Часто задаваемые вопросы / FAQ
Забытый пароль
Если вы забыли пароль администратора, напишите запрос в поддержку в Личном кабинете клиента и попросите команду поддержки сбросить ваш пароль.
Сброс службы
В Windows CTRL+ALT+DEL вызывает только диалоговое окно аутентификации. Следовательно, функция “Отправить CTRL+ALT+DEL” нашей службы сброса в настоящее время не способна перезапускать сервер. Вместо этого сделайте аппаратный сброс. Это должно по-прежнему работать так, как задумано.
Служба обновления Windows
По техническим причинам служба обновления Windows для наших установок Windows настроена так, что обновления могут только загружаться, но не устанавливаться.
Для изменения этого вам нужно настроить Реестр. Чтобы начать, введите команду “regedit” в диалоговом окне Выполнить.
Перейдите в HKEY_LOCAL_MACHINE\SOFTWARE\Polices\Microsoft\Windows\WindowsUpdate\AU и установите значение ключа “AUOptions” равным 5.
Теперь вы можете настроить функцию обновления в панели управления.
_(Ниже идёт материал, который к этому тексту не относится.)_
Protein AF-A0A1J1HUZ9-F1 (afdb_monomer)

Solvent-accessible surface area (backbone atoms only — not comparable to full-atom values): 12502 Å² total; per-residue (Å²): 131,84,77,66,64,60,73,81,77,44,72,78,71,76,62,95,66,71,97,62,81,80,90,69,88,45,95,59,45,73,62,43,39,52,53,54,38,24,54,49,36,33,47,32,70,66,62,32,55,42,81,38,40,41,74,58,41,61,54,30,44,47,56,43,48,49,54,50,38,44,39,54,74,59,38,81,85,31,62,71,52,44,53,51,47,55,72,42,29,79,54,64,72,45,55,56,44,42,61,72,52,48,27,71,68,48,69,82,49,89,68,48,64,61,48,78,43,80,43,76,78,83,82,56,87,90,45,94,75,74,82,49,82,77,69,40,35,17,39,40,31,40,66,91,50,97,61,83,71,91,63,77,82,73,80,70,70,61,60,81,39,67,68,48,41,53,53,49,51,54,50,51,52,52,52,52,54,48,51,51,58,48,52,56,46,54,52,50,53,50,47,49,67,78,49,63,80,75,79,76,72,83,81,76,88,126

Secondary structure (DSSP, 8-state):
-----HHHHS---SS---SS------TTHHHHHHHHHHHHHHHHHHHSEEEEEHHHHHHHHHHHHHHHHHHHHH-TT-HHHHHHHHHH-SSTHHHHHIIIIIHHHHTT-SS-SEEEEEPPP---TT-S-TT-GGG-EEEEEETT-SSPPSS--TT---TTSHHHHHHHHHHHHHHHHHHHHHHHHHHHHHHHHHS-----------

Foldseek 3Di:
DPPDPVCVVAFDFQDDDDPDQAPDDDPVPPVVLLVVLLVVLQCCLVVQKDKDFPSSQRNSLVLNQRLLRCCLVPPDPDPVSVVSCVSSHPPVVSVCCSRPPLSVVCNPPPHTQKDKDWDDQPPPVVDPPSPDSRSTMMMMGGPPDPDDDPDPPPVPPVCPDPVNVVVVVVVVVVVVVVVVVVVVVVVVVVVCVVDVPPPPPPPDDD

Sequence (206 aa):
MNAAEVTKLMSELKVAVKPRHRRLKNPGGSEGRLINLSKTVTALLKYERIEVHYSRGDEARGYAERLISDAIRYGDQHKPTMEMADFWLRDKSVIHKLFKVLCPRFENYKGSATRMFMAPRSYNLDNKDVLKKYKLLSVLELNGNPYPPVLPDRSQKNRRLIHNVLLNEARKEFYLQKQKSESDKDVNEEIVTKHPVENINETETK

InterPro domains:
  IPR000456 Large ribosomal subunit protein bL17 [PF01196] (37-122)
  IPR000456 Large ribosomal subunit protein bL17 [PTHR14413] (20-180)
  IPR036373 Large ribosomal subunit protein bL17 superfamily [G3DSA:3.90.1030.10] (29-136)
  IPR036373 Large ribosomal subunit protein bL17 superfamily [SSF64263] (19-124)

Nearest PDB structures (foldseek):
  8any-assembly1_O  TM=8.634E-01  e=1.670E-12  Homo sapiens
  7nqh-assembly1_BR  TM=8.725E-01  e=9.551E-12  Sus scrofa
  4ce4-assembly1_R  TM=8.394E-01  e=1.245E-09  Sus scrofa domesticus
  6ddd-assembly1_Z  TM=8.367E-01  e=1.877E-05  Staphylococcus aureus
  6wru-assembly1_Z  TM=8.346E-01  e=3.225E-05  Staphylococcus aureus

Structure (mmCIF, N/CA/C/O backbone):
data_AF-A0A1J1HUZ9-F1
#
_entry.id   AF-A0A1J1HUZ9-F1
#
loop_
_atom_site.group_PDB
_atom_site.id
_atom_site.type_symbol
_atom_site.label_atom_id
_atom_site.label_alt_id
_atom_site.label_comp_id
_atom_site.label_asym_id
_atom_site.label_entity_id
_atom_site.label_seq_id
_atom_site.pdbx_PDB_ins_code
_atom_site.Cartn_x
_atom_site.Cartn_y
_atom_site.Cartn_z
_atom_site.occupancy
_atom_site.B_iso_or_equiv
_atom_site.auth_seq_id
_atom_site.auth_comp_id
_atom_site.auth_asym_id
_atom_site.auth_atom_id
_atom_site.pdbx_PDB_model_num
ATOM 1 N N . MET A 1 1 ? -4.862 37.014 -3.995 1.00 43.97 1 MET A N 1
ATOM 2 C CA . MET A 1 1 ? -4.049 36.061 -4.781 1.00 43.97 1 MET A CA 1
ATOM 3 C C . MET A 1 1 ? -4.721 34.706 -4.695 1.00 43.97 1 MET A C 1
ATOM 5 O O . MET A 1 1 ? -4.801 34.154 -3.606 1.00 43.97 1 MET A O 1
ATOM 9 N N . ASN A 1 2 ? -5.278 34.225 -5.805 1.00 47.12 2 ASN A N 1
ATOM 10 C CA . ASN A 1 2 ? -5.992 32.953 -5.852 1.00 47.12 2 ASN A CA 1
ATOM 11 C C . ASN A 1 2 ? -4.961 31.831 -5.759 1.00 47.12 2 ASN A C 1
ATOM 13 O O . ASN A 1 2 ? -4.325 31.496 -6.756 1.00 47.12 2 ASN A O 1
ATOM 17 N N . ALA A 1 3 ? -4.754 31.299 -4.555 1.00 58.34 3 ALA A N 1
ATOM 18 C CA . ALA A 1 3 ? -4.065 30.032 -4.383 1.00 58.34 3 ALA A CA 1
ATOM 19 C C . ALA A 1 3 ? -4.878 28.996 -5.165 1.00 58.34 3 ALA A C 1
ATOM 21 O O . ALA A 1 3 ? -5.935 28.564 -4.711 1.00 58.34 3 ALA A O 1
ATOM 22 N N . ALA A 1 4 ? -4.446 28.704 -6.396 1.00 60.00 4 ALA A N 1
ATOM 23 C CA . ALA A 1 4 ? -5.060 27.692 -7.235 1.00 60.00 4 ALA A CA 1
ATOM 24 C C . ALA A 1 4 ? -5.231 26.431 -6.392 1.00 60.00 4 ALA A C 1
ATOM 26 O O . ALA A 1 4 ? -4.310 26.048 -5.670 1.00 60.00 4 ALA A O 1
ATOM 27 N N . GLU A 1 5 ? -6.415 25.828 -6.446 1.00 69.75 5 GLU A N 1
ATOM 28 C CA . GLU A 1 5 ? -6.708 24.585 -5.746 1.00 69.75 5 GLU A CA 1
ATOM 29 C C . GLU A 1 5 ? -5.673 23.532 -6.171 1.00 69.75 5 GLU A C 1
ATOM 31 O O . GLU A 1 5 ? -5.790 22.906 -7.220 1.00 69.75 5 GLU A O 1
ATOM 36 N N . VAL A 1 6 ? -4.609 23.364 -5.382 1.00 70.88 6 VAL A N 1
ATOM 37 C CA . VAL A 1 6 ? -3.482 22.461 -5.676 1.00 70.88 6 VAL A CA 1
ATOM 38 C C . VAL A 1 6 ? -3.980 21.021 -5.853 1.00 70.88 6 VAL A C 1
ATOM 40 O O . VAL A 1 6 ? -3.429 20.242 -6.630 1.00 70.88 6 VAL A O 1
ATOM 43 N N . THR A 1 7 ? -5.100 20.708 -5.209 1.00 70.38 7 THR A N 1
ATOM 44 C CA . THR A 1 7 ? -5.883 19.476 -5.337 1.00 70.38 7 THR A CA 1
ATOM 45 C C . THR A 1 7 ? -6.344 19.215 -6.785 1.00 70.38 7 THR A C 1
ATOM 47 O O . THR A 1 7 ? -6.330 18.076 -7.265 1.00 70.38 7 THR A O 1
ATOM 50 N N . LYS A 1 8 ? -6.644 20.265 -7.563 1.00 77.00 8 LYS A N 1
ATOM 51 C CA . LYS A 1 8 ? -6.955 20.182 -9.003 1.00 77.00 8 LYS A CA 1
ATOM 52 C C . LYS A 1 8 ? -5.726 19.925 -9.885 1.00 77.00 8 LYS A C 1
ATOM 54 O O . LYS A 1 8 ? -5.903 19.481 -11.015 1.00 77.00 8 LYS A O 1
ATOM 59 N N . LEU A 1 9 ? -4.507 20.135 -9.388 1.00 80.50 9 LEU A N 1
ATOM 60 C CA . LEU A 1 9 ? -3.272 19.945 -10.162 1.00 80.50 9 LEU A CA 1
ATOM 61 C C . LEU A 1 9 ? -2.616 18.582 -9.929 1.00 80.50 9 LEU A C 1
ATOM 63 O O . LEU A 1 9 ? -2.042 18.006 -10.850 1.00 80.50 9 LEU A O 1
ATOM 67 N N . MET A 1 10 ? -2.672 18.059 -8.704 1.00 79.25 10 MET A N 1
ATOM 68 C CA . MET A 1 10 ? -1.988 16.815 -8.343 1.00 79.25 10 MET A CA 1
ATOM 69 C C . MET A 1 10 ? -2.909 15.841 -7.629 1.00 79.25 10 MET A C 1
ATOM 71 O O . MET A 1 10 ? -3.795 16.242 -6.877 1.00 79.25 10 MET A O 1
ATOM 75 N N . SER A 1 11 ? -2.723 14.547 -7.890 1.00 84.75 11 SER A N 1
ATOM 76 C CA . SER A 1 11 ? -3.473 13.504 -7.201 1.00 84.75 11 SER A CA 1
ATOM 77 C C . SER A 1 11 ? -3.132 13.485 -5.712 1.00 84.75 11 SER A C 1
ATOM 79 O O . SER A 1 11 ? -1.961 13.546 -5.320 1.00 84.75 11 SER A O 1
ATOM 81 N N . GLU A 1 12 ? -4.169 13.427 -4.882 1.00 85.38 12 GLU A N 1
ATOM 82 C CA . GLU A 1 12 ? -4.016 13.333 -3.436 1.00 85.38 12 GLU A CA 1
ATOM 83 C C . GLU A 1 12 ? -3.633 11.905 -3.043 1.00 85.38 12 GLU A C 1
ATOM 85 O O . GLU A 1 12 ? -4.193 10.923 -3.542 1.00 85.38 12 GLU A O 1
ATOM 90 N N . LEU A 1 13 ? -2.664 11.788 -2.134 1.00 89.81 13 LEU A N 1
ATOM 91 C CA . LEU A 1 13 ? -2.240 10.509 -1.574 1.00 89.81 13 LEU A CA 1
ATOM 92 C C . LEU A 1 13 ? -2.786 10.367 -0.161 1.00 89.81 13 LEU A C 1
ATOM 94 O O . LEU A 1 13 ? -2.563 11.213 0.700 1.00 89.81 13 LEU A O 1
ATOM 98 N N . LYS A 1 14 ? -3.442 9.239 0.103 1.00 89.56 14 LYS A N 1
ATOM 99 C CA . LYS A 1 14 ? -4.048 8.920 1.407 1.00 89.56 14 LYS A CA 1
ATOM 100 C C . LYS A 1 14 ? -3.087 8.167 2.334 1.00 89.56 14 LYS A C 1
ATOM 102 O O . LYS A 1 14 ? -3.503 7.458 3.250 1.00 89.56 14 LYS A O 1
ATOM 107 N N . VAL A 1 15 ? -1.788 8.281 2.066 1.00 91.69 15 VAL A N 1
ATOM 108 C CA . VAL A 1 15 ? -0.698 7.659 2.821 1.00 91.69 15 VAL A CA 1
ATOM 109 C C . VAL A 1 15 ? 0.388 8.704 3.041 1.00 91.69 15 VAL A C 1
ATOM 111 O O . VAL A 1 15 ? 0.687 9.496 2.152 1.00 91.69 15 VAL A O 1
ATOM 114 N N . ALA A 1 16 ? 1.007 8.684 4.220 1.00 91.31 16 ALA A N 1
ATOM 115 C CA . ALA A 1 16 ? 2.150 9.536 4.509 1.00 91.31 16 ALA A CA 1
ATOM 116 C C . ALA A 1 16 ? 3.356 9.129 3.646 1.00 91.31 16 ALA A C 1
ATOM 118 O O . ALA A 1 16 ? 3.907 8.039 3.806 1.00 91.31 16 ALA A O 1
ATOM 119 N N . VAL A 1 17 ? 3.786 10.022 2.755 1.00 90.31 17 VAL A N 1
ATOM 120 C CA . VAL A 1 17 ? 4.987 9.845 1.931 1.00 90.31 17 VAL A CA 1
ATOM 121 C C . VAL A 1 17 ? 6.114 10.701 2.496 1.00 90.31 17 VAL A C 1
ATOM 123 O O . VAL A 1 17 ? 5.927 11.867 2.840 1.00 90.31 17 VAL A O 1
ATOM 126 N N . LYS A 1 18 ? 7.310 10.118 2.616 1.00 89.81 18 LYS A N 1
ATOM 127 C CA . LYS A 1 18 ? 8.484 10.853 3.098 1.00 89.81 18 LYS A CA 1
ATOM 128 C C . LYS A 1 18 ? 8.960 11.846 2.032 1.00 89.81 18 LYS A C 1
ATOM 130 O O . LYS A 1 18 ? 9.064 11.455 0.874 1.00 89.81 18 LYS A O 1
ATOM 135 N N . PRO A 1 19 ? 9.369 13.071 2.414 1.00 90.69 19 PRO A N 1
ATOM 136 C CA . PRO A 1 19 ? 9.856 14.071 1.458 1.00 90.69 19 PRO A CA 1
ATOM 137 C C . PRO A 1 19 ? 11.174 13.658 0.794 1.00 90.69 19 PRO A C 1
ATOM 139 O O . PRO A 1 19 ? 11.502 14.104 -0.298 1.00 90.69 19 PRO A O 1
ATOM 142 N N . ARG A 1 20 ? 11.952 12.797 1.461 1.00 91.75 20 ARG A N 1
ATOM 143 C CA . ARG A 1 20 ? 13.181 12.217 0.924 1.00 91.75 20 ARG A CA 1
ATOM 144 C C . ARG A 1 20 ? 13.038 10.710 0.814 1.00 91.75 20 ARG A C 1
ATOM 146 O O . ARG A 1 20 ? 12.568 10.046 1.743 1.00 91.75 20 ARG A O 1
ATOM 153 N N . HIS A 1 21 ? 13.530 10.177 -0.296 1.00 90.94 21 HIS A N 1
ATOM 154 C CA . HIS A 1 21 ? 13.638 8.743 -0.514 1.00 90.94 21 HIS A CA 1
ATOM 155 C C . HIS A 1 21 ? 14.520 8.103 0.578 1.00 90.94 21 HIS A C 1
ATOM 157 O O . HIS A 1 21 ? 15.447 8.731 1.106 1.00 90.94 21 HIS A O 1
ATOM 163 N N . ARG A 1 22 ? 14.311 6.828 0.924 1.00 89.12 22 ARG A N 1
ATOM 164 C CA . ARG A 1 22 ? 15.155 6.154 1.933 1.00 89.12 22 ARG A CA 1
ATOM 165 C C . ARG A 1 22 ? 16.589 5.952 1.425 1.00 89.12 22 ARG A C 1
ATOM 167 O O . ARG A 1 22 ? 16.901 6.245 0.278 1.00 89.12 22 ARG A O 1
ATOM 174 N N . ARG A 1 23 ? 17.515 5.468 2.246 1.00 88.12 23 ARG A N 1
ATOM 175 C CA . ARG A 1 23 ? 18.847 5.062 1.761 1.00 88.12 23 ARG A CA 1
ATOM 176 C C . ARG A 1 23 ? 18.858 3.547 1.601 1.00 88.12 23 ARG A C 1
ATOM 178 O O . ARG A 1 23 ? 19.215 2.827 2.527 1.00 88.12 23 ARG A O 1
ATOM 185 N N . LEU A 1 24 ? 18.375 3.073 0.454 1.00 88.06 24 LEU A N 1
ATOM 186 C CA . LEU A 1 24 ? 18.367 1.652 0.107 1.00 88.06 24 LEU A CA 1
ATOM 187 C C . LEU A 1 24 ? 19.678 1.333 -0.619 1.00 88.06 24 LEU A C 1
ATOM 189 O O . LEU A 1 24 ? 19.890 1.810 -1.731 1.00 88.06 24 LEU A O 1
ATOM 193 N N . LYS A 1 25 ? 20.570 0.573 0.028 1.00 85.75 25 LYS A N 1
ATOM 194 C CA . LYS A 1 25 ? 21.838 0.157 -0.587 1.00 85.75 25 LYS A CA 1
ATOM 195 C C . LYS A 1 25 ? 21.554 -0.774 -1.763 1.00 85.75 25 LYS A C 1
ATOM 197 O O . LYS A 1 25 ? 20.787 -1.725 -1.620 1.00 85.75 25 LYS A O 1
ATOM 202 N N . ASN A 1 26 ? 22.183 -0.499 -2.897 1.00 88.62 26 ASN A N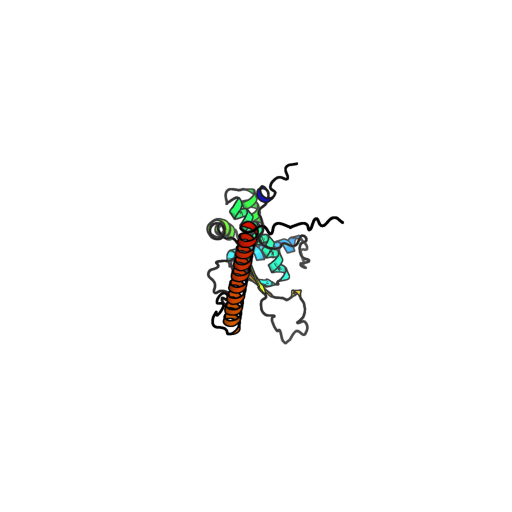 1
ATOM 203 C CA . ASN A 1 26 ? 22.070 -1.304 -4.101 1.00 88.62 26 ASN A CA 1
ATOM 204 C C . ASN A 1 26 ? 23.369 -1.195 -4.923 1.00 88.62 26 ASN A C 1
ATOM 206 O O . ASN A 1 26 ? 23.883 -0.080 -5.023 1.00 88.62 26 ASN A O 1
ATOM 210 N N . PRO A 1 27 ? 23.883 -2.288 -5.525 1.00 90.62 27 PRO A N 1
ATOM 211 C CA . PRO A 1 27 ? 25.105 -2.241 -6.336 1.00 90.62 27 PRO A CA 1
ATOM 212 C C . PRO A 1 27 ? 25.021 -1.265 -7.517 1.00 90.62 27 PRO A C 1
ATOM 214 O O . PRO A 1 27 ? 25.954 -0.514 -7.758 1.00 90.62 27 PRO A O 1
ATOM 217 N N . GLY A 1 28 ? 23.871 -1.203 -8.194 1.00 91.06 28 GLY A N 1
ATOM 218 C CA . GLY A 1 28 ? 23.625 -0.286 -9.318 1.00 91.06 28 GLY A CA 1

Служба резервного копирования Windows
Если вам нужно использовать службу резервного копирования Windows (функцию) вместе с Хранилищем, создайте пользователя в локальной системе с тем же именем, что и учетная запись Хранилища. Затем добавьте этого пользователя в группу “Операторы резервного копирования”.
Использование собственных лицензий
Мы участвуем в программе Microsoft SPLA. Лицензия Windows, предоставленная нам, является SPLA-лицензией. Совмещение собственных лицензий клиентов с SPLA-лицензией должно быть оформлено в письменной форме (контракт), поскольку клиент должен поручить нам хостинг продукта. Кроме того, внедрение собственной лицензии Microsoft клиента не всегда возможно (например, для лицензий терминального сервера). Поэтому, с учетом увеличенного административного времени и усилий, которые потребовались бы для этого, мы решили не разрешать совмещение лицензий. Следовательно, вы не можете использовать собственные лицензии Microsoft на арендованной у нас операционной системе Windows.
Однако вы можете установить свою собственную версию Windows, используя свою собственную лицензию. Установка Windows возможна через KVM-консоль.
Включенная лицензия для Hyper-V в стандартной версии
В рамках нашей SPLA-лицензии у вас есть дополнительная лицензия для использования экземпляра Hyper-V при использовании стандартной версии. Вы можете использовать ее следующим образом:
- Закажите дополнительный отдельный IP через Личный кабинет клиента.
- Запишите виртуальный MAC-адрес.
- Создайте новый экземпляр.
- Добавьте сетевой адаптер Legacy и присвойте ему MAC-адрес.
- Запустите экземпляр и дайте ему загрузиться через PXE.
- При успешной загрузке появится меню PXE Boot (синий логотип).
- Активируйте установку Windows через Robot для дополнительного IP.
- Снова загрузите экземпляр через PXE, и вместо меню начнется установка Windows. После появления экрана стандартного входа в систему вы можете использовать экземпляр.